Description of the task: Every line of the entries below from the one containing "ATOM 45 N N" to the one containing "ATOM 63 C C", both ends included, must be written out exactly. No other line belongs in the answer.

(Items from a data source)
----------
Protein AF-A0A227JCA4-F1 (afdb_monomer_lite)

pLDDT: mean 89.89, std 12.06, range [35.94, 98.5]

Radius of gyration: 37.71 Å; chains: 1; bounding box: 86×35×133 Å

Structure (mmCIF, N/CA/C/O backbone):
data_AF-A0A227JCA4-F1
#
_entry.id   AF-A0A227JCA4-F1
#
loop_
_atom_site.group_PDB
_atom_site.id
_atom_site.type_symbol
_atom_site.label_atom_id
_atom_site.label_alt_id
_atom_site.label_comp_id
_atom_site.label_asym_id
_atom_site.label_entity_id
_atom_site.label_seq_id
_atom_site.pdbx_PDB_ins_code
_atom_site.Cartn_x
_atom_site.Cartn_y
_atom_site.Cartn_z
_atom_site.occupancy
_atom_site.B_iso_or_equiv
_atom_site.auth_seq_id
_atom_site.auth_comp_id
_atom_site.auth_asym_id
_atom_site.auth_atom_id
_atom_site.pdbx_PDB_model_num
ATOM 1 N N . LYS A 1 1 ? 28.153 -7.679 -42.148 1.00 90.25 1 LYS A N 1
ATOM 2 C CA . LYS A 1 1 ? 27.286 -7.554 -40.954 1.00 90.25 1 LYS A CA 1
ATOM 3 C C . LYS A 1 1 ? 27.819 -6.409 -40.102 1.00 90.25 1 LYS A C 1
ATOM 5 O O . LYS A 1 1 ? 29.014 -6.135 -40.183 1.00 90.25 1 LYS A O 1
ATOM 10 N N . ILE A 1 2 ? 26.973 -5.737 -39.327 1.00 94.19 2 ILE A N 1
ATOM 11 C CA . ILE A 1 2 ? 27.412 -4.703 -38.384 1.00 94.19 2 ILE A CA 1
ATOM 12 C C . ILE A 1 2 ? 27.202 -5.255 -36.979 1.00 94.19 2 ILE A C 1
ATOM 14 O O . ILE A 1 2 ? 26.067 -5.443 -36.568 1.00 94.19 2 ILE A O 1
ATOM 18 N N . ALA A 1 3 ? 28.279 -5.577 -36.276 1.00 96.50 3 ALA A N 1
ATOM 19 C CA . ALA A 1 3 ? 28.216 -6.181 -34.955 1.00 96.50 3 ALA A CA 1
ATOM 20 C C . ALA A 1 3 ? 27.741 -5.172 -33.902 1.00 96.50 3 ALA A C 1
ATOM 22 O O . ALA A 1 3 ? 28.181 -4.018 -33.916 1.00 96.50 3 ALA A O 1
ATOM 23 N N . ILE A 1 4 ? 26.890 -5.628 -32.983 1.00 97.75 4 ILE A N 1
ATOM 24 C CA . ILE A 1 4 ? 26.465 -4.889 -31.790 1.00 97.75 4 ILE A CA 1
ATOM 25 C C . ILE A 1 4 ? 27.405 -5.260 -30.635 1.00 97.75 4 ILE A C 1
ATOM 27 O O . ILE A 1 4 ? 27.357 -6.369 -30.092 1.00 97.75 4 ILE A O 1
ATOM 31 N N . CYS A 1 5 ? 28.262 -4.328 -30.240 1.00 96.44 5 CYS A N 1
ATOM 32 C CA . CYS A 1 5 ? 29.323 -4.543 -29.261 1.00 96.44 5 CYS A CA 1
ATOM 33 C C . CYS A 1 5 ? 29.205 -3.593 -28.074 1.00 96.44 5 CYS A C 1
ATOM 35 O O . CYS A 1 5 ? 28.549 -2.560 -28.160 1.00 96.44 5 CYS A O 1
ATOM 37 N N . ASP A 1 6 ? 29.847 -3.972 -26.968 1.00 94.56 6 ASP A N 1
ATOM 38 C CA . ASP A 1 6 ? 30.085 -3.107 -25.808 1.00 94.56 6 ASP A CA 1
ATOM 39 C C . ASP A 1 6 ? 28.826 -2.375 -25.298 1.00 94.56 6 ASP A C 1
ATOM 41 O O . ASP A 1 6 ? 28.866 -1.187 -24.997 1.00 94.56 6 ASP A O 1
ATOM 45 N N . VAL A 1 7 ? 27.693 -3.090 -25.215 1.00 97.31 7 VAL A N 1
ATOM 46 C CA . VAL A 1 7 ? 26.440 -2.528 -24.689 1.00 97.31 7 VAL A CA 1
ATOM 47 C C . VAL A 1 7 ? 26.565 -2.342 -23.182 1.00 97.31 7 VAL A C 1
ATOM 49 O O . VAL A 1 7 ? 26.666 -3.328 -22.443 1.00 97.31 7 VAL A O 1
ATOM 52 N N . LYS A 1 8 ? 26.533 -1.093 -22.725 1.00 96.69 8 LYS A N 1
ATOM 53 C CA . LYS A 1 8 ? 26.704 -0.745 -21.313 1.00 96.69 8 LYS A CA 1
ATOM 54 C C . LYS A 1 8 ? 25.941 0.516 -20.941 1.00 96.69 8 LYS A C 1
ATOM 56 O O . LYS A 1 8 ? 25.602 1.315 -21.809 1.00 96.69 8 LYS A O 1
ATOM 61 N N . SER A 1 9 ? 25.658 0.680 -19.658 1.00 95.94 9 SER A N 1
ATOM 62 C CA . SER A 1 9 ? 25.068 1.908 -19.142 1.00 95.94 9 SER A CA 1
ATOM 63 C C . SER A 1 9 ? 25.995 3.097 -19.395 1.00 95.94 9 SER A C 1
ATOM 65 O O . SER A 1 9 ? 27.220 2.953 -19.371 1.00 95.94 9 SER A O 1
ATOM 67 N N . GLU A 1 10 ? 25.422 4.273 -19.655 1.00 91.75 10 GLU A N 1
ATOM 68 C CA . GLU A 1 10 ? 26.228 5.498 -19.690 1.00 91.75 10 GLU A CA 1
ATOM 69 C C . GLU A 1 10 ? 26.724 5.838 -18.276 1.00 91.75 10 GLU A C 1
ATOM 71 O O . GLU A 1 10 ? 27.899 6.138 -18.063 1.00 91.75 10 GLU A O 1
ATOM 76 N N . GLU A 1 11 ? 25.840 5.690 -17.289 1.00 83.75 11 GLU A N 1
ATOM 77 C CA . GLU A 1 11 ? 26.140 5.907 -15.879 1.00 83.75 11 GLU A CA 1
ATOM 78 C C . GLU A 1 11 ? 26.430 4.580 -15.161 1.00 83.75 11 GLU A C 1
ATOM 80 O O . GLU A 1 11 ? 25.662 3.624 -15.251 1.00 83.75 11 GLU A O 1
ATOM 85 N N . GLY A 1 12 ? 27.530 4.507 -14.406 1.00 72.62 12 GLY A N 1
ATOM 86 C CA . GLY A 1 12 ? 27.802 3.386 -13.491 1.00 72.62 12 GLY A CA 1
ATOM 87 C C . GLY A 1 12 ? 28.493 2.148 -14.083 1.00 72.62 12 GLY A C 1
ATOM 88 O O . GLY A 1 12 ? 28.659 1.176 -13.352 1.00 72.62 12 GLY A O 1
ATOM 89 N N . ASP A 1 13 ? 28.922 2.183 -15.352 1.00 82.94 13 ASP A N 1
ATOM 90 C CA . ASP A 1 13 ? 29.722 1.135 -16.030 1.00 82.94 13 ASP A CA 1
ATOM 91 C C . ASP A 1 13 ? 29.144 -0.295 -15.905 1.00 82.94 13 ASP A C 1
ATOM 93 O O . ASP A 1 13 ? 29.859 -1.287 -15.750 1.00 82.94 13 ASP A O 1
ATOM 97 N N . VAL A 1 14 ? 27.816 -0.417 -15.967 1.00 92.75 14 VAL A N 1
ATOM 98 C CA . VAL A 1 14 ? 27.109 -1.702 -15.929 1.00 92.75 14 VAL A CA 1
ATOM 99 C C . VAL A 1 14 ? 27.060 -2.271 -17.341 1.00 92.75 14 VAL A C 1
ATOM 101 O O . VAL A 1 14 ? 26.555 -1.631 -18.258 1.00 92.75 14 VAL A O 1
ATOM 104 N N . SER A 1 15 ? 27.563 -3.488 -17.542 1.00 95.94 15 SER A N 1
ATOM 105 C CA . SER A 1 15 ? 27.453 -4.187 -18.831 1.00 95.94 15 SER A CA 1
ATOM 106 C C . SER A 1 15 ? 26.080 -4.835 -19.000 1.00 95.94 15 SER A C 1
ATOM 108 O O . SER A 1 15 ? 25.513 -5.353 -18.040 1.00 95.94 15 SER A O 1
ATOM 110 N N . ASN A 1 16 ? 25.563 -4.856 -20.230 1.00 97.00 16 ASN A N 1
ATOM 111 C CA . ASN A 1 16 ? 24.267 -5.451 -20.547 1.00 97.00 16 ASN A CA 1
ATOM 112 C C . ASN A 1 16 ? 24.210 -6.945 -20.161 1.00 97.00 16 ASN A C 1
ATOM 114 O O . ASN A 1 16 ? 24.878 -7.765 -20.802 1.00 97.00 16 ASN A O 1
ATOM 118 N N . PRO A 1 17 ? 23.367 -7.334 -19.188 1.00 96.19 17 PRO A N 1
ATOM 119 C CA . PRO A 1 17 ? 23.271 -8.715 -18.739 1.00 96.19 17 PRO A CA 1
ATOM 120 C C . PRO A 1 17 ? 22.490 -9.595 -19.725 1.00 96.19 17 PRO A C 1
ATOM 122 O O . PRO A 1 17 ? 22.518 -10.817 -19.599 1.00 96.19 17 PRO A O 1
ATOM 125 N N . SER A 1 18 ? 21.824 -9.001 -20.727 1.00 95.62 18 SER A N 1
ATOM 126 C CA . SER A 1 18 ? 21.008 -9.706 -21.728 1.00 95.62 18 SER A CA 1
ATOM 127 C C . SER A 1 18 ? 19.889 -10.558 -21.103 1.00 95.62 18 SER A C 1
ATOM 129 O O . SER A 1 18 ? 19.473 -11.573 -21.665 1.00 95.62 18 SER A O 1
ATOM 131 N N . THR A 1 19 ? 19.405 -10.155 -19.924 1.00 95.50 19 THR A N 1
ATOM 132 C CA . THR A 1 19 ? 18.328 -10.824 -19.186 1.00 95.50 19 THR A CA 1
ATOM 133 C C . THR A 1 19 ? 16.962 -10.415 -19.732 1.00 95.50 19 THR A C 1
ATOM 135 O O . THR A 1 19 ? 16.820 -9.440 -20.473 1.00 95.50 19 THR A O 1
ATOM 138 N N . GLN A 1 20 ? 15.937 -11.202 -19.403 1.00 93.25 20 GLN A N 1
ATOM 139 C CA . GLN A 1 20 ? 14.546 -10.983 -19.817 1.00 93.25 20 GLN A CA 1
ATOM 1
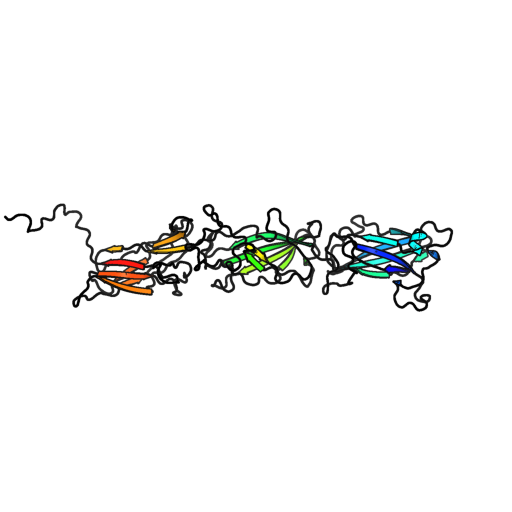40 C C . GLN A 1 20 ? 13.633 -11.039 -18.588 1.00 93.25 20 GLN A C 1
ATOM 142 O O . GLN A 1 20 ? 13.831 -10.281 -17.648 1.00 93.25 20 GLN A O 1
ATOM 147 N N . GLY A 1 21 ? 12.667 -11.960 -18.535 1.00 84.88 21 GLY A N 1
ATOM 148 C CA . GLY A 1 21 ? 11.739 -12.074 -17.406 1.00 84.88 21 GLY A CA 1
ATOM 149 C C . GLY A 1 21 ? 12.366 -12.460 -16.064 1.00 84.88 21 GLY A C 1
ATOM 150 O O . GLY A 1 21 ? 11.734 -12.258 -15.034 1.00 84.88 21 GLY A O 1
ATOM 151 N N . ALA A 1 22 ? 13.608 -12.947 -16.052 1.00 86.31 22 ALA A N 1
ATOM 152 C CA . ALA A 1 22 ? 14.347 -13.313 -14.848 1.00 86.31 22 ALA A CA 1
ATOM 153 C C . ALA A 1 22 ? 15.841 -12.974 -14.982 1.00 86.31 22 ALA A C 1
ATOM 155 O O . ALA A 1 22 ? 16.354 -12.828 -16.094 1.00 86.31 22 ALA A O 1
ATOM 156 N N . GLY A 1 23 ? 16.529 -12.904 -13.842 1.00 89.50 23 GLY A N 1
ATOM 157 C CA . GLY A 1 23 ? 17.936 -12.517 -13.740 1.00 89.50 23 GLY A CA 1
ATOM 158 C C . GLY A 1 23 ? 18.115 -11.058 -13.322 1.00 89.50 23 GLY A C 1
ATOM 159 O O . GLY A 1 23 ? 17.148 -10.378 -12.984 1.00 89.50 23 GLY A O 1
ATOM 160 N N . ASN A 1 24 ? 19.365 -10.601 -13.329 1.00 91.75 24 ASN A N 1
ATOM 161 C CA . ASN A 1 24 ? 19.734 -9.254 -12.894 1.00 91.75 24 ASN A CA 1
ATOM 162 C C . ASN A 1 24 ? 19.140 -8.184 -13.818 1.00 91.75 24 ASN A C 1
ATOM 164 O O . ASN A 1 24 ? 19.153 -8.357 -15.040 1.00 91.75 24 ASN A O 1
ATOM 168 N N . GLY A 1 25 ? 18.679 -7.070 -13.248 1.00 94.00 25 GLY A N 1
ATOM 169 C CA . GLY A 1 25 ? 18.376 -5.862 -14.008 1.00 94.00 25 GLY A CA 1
----------
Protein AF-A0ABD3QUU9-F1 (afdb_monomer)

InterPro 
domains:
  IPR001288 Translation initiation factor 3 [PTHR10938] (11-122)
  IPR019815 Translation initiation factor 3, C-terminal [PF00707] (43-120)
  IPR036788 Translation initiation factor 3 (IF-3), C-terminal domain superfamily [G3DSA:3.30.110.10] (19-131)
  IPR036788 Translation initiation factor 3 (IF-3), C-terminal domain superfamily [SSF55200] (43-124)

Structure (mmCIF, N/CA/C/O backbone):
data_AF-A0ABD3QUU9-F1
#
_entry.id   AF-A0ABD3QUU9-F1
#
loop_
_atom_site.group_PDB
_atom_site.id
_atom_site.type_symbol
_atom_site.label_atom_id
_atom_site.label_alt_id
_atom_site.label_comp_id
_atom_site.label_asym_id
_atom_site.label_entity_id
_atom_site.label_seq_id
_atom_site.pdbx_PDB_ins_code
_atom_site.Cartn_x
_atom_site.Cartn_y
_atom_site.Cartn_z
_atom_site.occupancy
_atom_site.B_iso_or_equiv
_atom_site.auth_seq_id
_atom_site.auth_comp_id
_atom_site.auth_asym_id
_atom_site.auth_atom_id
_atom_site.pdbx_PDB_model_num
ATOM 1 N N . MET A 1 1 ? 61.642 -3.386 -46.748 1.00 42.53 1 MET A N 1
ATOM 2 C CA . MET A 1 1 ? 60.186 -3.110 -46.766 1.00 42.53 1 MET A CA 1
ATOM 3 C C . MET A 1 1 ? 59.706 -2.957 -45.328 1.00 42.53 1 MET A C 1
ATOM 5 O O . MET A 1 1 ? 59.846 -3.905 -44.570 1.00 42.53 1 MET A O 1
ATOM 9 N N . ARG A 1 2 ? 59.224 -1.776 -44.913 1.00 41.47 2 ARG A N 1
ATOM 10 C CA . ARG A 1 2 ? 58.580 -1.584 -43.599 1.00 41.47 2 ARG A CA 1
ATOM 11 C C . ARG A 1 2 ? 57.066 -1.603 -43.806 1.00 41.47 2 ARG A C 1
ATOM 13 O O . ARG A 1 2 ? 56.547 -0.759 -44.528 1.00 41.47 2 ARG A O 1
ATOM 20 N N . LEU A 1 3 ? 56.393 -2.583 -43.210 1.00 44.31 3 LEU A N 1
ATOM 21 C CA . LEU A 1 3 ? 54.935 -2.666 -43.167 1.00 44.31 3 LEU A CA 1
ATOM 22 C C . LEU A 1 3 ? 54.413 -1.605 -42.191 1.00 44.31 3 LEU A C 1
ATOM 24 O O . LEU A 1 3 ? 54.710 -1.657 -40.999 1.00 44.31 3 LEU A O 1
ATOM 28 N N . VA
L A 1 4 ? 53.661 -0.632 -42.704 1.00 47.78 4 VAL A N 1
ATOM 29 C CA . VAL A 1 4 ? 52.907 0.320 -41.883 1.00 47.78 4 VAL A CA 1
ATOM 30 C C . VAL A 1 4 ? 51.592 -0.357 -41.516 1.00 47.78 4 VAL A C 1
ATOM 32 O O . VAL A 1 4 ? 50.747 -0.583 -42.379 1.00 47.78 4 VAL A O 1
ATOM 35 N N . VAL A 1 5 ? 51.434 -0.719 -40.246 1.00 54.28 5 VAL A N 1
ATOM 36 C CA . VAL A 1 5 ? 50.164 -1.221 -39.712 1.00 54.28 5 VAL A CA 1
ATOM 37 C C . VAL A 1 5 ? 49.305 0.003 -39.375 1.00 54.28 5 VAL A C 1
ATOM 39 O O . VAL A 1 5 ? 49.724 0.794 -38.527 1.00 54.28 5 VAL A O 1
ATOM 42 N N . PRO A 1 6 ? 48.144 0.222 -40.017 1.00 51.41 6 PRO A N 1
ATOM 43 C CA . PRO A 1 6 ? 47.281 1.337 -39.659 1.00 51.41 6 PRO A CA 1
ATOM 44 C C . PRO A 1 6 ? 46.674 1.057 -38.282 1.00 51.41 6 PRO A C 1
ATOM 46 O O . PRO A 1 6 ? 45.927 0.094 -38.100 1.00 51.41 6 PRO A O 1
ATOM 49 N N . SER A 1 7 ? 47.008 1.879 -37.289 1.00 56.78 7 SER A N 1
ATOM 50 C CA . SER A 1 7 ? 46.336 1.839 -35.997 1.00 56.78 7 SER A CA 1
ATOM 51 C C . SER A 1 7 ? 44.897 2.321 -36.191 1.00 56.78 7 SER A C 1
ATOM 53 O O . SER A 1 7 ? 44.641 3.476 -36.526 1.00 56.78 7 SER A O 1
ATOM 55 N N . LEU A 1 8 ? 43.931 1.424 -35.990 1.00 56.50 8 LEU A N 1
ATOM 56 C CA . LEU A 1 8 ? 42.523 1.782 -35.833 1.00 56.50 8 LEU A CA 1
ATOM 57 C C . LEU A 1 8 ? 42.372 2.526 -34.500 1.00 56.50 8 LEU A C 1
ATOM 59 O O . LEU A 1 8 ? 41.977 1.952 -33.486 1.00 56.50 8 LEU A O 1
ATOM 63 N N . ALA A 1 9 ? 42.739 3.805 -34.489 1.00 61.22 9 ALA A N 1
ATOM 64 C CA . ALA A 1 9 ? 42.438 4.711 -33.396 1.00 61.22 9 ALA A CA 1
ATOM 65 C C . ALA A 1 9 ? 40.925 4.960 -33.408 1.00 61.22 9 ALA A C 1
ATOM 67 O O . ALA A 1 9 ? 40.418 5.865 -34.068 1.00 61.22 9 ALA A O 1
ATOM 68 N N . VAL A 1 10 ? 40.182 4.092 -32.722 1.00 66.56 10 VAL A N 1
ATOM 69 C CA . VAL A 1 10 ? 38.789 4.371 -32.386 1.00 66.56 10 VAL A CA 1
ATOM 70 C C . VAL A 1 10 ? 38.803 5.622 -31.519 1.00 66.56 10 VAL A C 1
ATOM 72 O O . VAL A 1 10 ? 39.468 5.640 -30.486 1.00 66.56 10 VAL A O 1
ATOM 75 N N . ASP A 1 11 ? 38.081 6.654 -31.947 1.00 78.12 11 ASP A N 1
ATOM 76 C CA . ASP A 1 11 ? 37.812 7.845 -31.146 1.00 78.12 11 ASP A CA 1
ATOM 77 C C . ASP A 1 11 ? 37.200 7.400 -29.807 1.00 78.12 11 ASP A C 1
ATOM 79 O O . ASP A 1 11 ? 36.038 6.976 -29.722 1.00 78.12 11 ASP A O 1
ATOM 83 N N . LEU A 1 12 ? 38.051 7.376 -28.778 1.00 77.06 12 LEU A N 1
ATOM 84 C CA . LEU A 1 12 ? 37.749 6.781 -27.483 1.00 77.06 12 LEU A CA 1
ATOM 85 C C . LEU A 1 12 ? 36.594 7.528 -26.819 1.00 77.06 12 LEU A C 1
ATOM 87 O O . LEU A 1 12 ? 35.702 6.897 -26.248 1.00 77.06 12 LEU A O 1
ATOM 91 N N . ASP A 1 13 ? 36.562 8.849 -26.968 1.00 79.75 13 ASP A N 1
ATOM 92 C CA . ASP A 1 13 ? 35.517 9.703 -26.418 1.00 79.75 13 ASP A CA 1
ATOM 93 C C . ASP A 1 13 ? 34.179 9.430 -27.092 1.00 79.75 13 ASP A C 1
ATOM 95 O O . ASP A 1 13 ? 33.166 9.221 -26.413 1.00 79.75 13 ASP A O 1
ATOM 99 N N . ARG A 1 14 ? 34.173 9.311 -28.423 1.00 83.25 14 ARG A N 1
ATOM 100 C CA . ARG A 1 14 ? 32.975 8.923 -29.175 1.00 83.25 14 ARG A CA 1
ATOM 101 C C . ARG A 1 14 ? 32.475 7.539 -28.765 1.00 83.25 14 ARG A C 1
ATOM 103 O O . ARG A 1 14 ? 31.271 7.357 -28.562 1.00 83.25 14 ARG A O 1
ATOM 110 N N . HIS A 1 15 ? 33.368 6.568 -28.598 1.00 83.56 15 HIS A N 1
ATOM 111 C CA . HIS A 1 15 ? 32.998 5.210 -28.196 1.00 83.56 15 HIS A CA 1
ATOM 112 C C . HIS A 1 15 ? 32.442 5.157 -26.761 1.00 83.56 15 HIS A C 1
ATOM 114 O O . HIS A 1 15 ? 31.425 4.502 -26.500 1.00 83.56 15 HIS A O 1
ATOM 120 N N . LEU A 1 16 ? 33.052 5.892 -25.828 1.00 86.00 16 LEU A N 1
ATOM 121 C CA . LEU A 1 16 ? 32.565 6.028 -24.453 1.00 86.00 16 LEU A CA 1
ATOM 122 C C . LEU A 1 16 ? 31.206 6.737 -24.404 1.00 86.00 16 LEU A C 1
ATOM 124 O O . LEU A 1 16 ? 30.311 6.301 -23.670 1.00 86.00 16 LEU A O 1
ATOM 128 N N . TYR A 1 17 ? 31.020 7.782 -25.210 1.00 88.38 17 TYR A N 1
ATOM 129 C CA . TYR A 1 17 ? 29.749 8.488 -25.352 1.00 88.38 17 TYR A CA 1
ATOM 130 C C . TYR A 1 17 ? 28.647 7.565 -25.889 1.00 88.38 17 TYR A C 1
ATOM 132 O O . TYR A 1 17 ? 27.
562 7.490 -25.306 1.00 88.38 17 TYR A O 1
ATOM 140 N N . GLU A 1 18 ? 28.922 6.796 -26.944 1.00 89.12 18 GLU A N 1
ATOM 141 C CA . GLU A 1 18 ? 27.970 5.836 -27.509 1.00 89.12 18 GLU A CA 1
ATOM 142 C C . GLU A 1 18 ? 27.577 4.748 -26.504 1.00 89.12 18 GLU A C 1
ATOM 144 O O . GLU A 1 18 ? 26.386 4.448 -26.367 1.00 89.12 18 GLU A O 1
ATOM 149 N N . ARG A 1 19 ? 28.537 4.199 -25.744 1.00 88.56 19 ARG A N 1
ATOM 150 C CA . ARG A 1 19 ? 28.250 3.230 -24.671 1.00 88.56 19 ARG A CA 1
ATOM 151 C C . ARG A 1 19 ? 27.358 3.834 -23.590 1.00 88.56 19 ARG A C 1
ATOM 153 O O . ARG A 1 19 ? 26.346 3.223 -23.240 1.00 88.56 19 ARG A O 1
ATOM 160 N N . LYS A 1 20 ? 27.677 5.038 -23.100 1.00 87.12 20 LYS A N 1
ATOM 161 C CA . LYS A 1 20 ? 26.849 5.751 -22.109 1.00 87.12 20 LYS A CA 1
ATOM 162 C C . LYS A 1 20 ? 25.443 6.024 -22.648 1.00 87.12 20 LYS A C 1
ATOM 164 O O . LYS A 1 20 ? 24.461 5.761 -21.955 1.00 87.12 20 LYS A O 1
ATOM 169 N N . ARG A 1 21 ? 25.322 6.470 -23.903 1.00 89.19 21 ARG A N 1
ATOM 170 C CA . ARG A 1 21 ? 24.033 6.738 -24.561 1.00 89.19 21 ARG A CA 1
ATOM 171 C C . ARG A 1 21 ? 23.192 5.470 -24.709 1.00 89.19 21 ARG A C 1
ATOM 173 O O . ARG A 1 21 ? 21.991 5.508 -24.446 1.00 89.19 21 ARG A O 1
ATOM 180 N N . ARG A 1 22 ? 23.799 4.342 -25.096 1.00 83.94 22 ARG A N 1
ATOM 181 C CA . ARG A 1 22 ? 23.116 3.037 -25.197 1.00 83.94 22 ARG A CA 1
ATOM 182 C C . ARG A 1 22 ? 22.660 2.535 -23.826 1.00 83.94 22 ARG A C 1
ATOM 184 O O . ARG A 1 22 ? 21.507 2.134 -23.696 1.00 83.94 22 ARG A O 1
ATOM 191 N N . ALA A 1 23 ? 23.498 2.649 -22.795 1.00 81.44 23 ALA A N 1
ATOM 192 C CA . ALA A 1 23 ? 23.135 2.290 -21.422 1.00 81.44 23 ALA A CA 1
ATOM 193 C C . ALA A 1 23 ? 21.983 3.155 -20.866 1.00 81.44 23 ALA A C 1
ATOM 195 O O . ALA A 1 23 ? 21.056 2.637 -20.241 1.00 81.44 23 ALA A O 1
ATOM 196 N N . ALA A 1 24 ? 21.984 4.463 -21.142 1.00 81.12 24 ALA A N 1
----------
Result of this exercise:
ATOM 45 N N . VAL A 1 7 ? 27.693 -3.090 -25.215 1.00 97.31 7 VAL A N 1
ATOM 46 C CA . VAL A 1 7 ? 26.440 -2.528 -24.689 1.00 97.31 7 VAL A CA 1
ATOM 47 C C . VAL A 1 7 ? 26.565 -2.342 -23.182 1.00 97.31 7 VAL A C 1
ATOM 49 O O . VAL A 1 7 ? 26.666 -3.328 -22.443 1.00 97.31 7 VAL A O 1
ATOM 52 N N . LYS A 1 8 ? 26.533 -1.093 -22.725 1.00 96.69 8 LYS A N 1
ATOM 53 C CA . LYS A 1 8 ? 26.704 -0.745 -21.313 1.00 96.69 8 LYS A CA 1
ATOM 54 C C . LYS A 1 8 ? 25.941 0.516 -20.941 1.00 96.69 8 LYS A C 1
ATOM 56 O O . LYS A 1 8 ? 25.602 1.315 -21.809 1.00 96.69 8 LYS A O 1
ATOM 61 N N . SER A 1 9 ? 25.658 0.680 -19.658 1.00 95.94 9 SER A N 1
ATOM 62 C CA . SER A 1 9 ? 25.068 1.908 -19.142 1.00 95.94 9 SER A CA 1
ATOM 63 C C . SER A 1 9 ? 25.995 3.097 -19.395 1.00 95.94 9 SER A C 1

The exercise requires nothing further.